Analysts attribute much of this to the phenomenal impact of Tiger Woods over the last few years. And this is solidly supported by an ESPN Sports survey that shows that the non-white pro golf fans now account for 23 percent of the total group. That has doubled since 1995.
But none of this has had any effect on the spirited effort of The First Tee program to attract more young people to the unique values of the game. Aimed initially at kids who otherwise wouldn't have the opportunity to sample golf because of their economic background, the program has already surpassed its first-year goals and is now reaching even higher. TFT had planned to have 100 facilities in place in 2000, with accommodations for 20,000 youngsters. But that mark was passed and there were 134 facilities at the start of the new year in 38 states, Canada and Puerto Rico.

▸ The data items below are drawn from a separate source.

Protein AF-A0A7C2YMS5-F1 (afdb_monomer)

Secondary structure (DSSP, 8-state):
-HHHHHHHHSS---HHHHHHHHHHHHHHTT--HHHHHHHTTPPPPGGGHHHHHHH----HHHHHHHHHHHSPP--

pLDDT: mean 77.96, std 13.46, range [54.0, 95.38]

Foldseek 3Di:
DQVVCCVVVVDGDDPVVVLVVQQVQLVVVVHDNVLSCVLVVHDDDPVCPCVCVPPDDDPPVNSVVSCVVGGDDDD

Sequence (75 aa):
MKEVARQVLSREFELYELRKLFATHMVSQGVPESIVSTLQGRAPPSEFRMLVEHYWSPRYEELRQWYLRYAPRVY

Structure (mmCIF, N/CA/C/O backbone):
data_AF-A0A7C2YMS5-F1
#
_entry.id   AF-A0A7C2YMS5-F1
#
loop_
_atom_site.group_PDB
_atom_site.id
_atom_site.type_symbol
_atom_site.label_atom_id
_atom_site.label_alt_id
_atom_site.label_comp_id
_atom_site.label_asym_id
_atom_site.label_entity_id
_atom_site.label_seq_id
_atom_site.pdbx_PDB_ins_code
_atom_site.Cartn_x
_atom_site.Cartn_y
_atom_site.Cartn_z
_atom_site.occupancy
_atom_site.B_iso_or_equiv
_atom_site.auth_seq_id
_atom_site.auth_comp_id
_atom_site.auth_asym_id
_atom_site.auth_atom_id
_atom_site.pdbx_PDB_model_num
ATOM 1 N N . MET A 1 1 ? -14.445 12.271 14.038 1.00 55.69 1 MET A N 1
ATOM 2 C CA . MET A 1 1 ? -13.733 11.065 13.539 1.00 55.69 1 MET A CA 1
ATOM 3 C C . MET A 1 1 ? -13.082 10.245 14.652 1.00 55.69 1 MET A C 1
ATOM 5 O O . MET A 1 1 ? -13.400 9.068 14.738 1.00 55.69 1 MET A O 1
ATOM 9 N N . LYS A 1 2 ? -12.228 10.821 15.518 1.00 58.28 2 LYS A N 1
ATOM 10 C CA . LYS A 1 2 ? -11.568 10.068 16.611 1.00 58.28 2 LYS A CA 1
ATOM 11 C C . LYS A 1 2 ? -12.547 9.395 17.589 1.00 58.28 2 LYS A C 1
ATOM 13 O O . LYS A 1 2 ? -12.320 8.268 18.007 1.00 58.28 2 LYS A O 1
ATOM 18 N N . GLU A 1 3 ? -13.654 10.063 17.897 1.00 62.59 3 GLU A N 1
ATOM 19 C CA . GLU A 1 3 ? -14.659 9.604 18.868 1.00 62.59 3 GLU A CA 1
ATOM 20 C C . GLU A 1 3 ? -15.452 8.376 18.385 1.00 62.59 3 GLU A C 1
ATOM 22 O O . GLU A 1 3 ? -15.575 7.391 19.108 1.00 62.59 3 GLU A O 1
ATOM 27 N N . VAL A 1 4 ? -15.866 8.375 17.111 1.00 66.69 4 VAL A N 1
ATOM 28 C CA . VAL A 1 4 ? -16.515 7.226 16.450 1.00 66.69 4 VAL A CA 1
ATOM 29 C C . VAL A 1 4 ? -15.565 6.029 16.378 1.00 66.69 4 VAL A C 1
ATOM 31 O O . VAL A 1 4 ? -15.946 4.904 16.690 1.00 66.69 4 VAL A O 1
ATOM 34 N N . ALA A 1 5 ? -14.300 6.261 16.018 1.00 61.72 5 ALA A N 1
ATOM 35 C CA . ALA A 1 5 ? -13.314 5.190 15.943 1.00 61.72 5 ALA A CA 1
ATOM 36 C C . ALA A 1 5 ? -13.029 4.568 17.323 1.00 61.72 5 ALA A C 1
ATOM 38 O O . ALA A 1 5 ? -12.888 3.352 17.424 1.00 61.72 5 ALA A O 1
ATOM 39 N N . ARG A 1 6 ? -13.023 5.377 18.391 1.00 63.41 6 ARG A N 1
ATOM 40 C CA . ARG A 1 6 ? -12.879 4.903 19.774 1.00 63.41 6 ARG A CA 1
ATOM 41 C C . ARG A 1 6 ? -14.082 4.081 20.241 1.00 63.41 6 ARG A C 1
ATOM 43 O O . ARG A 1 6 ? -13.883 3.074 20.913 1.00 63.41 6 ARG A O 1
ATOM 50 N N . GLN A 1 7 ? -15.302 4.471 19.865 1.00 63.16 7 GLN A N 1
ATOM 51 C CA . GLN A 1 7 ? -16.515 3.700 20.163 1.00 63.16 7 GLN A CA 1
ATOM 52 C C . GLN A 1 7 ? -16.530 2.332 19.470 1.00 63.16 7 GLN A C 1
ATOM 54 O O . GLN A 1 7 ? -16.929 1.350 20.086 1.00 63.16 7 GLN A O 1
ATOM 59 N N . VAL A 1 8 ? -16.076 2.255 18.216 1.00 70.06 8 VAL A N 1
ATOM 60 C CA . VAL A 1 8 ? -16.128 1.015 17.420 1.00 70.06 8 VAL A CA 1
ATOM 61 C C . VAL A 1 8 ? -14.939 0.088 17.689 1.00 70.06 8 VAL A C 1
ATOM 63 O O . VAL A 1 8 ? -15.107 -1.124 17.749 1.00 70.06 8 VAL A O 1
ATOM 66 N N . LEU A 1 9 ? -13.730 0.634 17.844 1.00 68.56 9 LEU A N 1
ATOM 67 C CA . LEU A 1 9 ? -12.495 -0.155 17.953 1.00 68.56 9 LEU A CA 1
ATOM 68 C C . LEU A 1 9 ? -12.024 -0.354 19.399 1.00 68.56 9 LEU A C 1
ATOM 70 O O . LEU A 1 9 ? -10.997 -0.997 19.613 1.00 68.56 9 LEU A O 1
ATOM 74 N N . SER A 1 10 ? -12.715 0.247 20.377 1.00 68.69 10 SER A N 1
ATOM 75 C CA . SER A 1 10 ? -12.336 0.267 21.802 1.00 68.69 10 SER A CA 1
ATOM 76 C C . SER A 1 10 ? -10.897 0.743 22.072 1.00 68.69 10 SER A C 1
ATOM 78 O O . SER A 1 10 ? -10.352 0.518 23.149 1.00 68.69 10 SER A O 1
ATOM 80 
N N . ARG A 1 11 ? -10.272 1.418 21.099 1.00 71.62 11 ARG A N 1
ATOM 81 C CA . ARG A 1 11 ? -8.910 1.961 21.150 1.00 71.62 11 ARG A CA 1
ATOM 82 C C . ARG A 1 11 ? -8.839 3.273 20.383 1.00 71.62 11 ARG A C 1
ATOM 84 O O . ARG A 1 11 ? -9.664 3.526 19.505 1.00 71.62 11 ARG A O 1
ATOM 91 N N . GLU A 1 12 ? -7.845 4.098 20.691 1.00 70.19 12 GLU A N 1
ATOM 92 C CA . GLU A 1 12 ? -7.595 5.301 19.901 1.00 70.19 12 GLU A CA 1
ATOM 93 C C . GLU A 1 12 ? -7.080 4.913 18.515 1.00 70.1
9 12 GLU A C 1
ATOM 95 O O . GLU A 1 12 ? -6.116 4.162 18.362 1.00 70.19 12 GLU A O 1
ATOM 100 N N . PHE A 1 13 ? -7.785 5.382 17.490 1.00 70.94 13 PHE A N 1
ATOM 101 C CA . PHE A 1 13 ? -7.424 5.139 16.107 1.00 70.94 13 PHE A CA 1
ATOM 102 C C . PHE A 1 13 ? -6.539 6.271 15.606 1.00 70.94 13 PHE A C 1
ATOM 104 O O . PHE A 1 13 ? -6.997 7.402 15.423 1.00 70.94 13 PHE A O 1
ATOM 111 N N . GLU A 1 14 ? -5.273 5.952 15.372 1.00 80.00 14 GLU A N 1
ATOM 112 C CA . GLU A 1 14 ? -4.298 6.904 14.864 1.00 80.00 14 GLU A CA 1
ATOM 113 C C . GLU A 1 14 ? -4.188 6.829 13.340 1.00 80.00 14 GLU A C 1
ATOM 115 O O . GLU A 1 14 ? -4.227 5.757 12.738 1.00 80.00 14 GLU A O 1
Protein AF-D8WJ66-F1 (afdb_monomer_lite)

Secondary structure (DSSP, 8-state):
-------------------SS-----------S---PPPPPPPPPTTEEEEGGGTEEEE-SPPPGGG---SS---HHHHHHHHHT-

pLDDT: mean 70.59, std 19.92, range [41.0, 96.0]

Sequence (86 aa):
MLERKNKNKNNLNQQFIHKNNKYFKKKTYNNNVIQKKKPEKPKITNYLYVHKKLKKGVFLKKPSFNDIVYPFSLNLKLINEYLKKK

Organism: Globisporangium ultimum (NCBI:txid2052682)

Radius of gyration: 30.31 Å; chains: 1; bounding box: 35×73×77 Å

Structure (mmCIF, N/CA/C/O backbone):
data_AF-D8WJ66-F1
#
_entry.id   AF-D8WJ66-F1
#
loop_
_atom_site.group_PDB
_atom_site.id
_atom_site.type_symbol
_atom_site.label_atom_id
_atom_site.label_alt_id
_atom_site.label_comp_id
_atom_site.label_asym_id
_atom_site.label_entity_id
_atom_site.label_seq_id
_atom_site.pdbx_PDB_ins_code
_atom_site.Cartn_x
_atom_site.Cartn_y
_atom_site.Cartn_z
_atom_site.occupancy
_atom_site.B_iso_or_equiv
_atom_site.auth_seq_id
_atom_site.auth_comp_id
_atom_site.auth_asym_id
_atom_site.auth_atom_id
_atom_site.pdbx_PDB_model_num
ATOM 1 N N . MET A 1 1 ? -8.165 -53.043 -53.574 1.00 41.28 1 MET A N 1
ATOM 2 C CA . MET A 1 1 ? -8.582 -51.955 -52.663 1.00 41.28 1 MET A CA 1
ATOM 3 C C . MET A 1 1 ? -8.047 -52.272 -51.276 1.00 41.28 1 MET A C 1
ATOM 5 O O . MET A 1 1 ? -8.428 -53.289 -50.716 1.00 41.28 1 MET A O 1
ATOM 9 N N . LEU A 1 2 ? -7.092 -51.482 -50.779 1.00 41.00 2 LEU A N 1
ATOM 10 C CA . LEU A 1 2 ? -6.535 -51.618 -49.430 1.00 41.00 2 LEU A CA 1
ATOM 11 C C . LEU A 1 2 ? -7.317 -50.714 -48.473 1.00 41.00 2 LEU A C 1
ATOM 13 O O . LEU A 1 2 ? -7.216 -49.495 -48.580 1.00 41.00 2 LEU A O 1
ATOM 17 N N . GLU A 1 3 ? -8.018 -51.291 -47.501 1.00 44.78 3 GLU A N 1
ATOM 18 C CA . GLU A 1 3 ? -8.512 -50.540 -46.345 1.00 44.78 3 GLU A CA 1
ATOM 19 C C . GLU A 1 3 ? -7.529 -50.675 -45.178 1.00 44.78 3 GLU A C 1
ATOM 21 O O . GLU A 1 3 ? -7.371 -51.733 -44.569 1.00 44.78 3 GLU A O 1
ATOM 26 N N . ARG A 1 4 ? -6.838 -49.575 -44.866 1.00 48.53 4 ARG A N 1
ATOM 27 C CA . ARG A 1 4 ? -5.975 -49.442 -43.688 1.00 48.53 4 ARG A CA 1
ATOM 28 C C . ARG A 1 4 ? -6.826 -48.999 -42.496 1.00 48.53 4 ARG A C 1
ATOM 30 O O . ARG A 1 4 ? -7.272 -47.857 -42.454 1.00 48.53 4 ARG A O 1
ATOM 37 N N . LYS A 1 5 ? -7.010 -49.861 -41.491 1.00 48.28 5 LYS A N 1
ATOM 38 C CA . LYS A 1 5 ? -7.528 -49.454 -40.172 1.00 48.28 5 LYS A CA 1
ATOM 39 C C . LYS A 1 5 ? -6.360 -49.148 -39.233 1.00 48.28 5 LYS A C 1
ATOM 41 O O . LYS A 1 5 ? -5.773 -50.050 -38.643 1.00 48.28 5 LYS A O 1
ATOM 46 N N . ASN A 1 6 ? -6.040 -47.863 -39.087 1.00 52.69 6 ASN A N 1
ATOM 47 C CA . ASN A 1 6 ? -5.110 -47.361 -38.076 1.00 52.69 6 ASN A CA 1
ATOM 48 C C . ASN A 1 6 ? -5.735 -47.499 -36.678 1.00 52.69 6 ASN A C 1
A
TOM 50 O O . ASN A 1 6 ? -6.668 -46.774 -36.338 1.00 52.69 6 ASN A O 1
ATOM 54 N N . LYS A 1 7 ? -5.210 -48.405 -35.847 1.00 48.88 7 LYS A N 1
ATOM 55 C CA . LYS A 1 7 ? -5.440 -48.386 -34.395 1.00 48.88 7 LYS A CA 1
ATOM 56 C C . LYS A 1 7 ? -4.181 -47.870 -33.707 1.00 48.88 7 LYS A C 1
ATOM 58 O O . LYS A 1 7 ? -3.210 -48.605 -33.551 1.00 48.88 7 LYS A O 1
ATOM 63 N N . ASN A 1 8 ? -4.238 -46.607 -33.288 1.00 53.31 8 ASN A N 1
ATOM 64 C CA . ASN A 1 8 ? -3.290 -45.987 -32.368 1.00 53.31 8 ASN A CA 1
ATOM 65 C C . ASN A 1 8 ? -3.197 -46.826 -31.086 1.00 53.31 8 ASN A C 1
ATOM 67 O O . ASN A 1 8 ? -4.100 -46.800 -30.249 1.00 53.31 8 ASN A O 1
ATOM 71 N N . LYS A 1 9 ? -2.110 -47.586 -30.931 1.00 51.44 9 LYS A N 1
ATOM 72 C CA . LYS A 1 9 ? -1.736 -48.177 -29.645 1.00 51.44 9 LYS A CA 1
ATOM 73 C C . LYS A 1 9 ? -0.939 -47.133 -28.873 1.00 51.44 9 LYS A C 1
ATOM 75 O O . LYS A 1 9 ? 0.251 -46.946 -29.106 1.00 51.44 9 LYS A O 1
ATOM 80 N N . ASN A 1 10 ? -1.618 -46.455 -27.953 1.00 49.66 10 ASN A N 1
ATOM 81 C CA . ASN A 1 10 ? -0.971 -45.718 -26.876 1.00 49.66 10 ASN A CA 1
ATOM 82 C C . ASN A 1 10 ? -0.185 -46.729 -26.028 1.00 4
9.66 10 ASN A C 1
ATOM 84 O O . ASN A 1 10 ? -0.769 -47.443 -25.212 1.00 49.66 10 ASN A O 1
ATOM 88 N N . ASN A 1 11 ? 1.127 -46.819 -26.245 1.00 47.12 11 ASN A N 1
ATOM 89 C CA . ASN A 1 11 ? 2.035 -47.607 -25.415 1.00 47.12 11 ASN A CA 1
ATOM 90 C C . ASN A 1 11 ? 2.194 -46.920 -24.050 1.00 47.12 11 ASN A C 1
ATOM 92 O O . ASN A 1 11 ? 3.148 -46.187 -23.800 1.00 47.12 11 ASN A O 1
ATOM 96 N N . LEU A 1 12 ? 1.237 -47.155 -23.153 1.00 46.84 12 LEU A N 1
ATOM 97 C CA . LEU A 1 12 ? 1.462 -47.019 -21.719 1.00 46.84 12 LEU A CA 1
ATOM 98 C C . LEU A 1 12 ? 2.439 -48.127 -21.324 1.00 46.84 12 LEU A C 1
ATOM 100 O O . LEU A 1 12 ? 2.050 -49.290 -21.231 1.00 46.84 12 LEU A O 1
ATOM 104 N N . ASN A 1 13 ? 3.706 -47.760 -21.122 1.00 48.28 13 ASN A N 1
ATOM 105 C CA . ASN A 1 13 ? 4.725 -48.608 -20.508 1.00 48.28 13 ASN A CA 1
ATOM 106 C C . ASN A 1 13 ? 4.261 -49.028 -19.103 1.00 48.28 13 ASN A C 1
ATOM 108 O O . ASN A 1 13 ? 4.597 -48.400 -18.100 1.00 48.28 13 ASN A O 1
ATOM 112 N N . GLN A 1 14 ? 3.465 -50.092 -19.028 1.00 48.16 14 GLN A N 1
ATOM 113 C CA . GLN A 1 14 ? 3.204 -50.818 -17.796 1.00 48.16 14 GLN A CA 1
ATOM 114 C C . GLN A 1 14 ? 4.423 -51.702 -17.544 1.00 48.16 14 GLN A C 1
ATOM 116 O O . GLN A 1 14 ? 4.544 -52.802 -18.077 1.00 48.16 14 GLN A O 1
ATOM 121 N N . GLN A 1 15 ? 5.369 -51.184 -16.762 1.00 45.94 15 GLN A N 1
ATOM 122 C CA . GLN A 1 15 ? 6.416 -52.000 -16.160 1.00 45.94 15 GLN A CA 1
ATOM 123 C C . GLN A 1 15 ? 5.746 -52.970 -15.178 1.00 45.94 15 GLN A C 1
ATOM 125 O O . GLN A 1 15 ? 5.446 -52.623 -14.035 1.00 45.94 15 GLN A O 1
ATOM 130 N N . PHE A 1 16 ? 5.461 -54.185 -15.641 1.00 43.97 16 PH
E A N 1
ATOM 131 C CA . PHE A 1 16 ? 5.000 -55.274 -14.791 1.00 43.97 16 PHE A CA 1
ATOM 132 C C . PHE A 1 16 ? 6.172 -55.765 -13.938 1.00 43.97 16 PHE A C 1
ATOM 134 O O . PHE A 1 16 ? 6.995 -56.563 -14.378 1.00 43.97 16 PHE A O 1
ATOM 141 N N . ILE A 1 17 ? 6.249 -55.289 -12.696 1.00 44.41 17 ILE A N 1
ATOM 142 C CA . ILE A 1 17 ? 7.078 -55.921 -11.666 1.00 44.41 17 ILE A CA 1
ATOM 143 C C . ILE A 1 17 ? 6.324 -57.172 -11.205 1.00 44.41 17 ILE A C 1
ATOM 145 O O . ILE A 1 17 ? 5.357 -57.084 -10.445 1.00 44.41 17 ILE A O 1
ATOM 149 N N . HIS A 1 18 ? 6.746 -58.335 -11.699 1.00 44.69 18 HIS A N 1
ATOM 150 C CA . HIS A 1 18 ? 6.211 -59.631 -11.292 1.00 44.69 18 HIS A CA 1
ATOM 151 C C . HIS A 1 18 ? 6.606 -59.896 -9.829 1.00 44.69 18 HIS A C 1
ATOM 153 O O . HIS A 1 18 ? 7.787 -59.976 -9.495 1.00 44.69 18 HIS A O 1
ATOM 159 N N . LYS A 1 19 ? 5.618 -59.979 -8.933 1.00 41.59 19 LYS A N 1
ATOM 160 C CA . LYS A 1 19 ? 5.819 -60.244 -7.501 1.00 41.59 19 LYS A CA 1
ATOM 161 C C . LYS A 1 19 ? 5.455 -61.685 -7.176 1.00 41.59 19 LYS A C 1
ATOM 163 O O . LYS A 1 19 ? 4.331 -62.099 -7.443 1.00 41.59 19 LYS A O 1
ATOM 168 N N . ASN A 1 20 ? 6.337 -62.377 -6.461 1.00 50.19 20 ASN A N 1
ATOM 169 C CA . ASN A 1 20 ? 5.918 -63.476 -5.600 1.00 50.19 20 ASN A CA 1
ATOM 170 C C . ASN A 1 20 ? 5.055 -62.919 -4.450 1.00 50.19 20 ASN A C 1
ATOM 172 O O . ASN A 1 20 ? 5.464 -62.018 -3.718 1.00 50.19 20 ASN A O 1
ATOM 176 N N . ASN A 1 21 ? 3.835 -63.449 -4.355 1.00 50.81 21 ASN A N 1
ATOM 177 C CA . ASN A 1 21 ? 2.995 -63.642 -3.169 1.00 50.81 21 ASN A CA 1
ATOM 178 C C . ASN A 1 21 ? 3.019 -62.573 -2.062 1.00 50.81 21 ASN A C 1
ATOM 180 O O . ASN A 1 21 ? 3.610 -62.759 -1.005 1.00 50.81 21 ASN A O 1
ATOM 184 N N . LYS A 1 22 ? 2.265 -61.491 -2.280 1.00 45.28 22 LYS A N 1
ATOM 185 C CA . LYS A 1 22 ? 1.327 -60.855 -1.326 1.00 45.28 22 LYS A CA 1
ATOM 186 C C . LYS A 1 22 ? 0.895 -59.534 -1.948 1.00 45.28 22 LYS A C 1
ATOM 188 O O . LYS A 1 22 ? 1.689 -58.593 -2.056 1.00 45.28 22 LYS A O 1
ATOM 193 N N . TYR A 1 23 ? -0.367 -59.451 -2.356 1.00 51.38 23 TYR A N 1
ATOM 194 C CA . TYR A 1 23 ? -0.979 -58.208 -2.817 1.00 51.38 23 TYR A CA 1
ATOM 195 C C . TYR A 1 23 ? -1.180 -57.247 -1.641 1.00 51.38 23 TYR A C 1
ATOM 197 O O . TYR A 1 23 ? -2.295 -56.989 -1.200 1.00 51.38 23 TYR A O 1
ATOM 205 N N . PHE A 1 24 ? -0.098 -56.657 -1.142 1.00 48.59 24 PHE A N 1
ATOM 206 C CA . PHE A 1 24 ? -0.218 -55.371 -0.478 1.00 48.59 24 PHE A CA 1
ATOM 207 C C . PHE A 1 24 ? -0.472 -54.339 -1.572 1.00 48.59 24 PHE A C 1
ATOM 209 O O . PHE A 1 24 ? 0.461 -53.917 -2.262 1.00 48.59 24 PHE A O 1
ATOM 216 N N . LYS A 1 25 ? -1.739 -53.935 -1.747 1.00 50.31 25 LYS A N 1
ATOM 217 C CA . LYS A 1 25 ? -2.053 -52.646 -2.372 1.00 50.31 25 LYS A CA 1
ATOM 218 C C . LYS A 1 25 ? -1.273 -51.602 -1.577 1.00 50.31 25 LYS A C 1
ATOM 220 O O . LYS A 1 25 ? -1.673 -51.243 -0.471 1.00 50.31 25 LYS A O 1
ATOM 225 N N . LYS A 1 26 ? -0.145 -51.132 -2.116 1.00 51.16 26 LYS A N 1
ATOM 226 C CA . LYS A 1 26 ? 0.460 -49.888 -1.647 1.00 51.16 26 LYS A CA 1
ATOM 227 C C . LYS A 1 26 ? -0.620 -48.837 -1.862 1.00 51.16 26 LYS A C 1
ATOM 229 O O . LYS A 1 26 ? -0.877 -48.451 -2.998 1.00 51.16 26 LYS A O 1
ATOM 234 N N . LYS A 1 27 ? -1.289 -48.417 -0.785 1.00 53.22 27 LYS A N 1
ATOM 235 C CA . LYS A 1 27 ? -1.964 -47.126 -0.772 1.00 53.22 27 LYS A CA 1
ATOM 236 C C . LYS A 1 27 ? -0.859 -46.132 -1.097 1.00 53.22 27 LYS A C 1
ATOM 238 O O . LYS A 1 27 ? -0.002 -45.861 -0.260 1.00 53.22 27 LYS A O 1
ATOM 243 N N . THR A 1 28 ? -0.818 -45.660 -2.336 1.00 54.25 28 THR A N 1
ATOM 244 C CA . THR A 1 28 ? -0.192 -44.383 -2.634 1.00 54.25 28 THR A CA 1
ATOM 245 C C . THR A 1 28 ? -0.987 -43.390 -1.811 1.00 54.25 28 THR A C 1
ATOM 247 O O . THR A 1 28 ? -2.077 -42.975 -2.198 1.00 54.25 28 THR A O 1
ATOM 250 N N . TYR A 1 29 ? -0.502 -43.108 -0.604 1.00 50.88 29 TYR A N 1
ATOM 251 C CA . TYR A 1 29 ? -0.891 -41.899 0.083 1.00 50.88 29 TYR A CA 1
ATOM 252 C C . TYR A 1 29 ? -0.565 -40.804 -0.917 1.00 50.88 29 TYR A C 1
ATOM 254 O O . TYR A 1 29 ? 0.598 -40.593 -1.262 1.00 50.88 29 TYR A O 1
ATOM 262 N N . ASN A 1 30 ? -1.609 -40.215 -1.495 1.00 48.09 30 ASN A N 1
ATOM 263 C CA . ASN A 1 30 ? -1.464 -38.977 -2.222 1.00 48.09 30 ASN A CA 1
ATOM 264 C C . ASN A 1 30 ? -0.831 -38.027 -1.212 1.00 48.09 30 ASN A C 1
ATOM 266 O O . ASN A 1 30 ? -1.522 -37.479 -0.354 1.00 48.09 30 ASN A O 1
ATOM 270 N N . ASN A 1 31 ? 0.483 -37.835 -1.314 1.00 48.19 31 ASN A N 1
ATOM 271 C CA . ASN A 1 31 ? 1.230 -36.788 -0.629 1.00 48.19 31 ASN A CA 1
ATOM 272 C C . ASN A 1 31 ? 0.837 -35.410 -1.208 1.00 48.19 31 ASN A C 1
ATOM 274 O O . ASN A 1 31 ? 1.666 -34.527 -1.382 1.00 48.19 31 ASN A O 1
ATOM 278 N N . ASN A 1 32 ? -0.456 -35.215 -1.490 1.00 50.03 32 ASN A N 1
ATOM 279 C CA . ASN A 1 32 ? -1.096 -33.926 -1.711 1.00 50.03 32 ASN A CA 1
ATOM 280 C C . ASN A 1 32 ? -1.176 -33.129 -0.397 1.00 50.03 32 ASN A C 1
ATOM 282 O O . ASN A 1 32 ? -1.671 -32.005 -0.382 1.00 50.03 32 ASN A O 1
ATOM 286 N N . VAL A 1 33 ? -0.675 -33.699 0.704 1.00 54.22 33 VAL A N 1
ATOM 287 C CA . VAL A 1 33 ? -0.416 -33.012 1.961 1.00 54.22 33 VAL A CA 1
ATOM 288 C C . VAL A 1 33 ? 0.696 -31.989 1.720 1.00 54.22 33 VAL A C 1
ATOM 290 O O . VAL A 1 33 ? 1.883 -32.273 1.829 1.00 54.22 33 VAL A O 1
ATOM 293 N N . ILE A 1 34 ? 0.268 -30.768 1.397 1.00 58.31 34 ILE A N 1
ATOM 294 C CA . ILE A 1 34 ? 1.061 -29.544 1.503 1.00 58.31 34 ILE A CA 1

The prime mover of The First Tee operation is Joe Louis Barrow, Jr., and if you think that name rings a bell, you're right. He is the son of the boxing great, Joe Louis, who held the heavyweight title for 12 years (1937-49) and was one of America's most beloved sports heroes. And based on his performance thus far, Barrow has some of his father's attractive traits like determination and getting the job done properly. His father got things done quickly; not very many lasted more than a few rounds with the Brown Bomber.
Barrow is executive director of The First Tee, and a senior officer of the World Golf Federation, which oversees the operation. In the beginning, the aim was to whet the kids' interest in the game by providing limited space facilities like driving nets, practice putting greens and three- to five-hole layouts. The response has been so enthusiastic that Barrow knows these youngsters will be hankering to get out on 18-hole courses any minute now.
To achieve this quickly and inexpensively, Barrow and his associates are working on a plan to structure affiliate relationships with existing clubs and courses. Listening to him lay out the plan, you just know he's going to get it done.
Barrow quickly and pointedly stresses that this isn't just a sports program for young people, another game to boost the rather limited list of activities that form a dull routine for many. A golf program makes better citizens, provides a great opportunity to stress life skills. All this spins out of learning the rules of golf course etiquette and an understanding of the game's stress on sportsmanship, honesty and self-discipline.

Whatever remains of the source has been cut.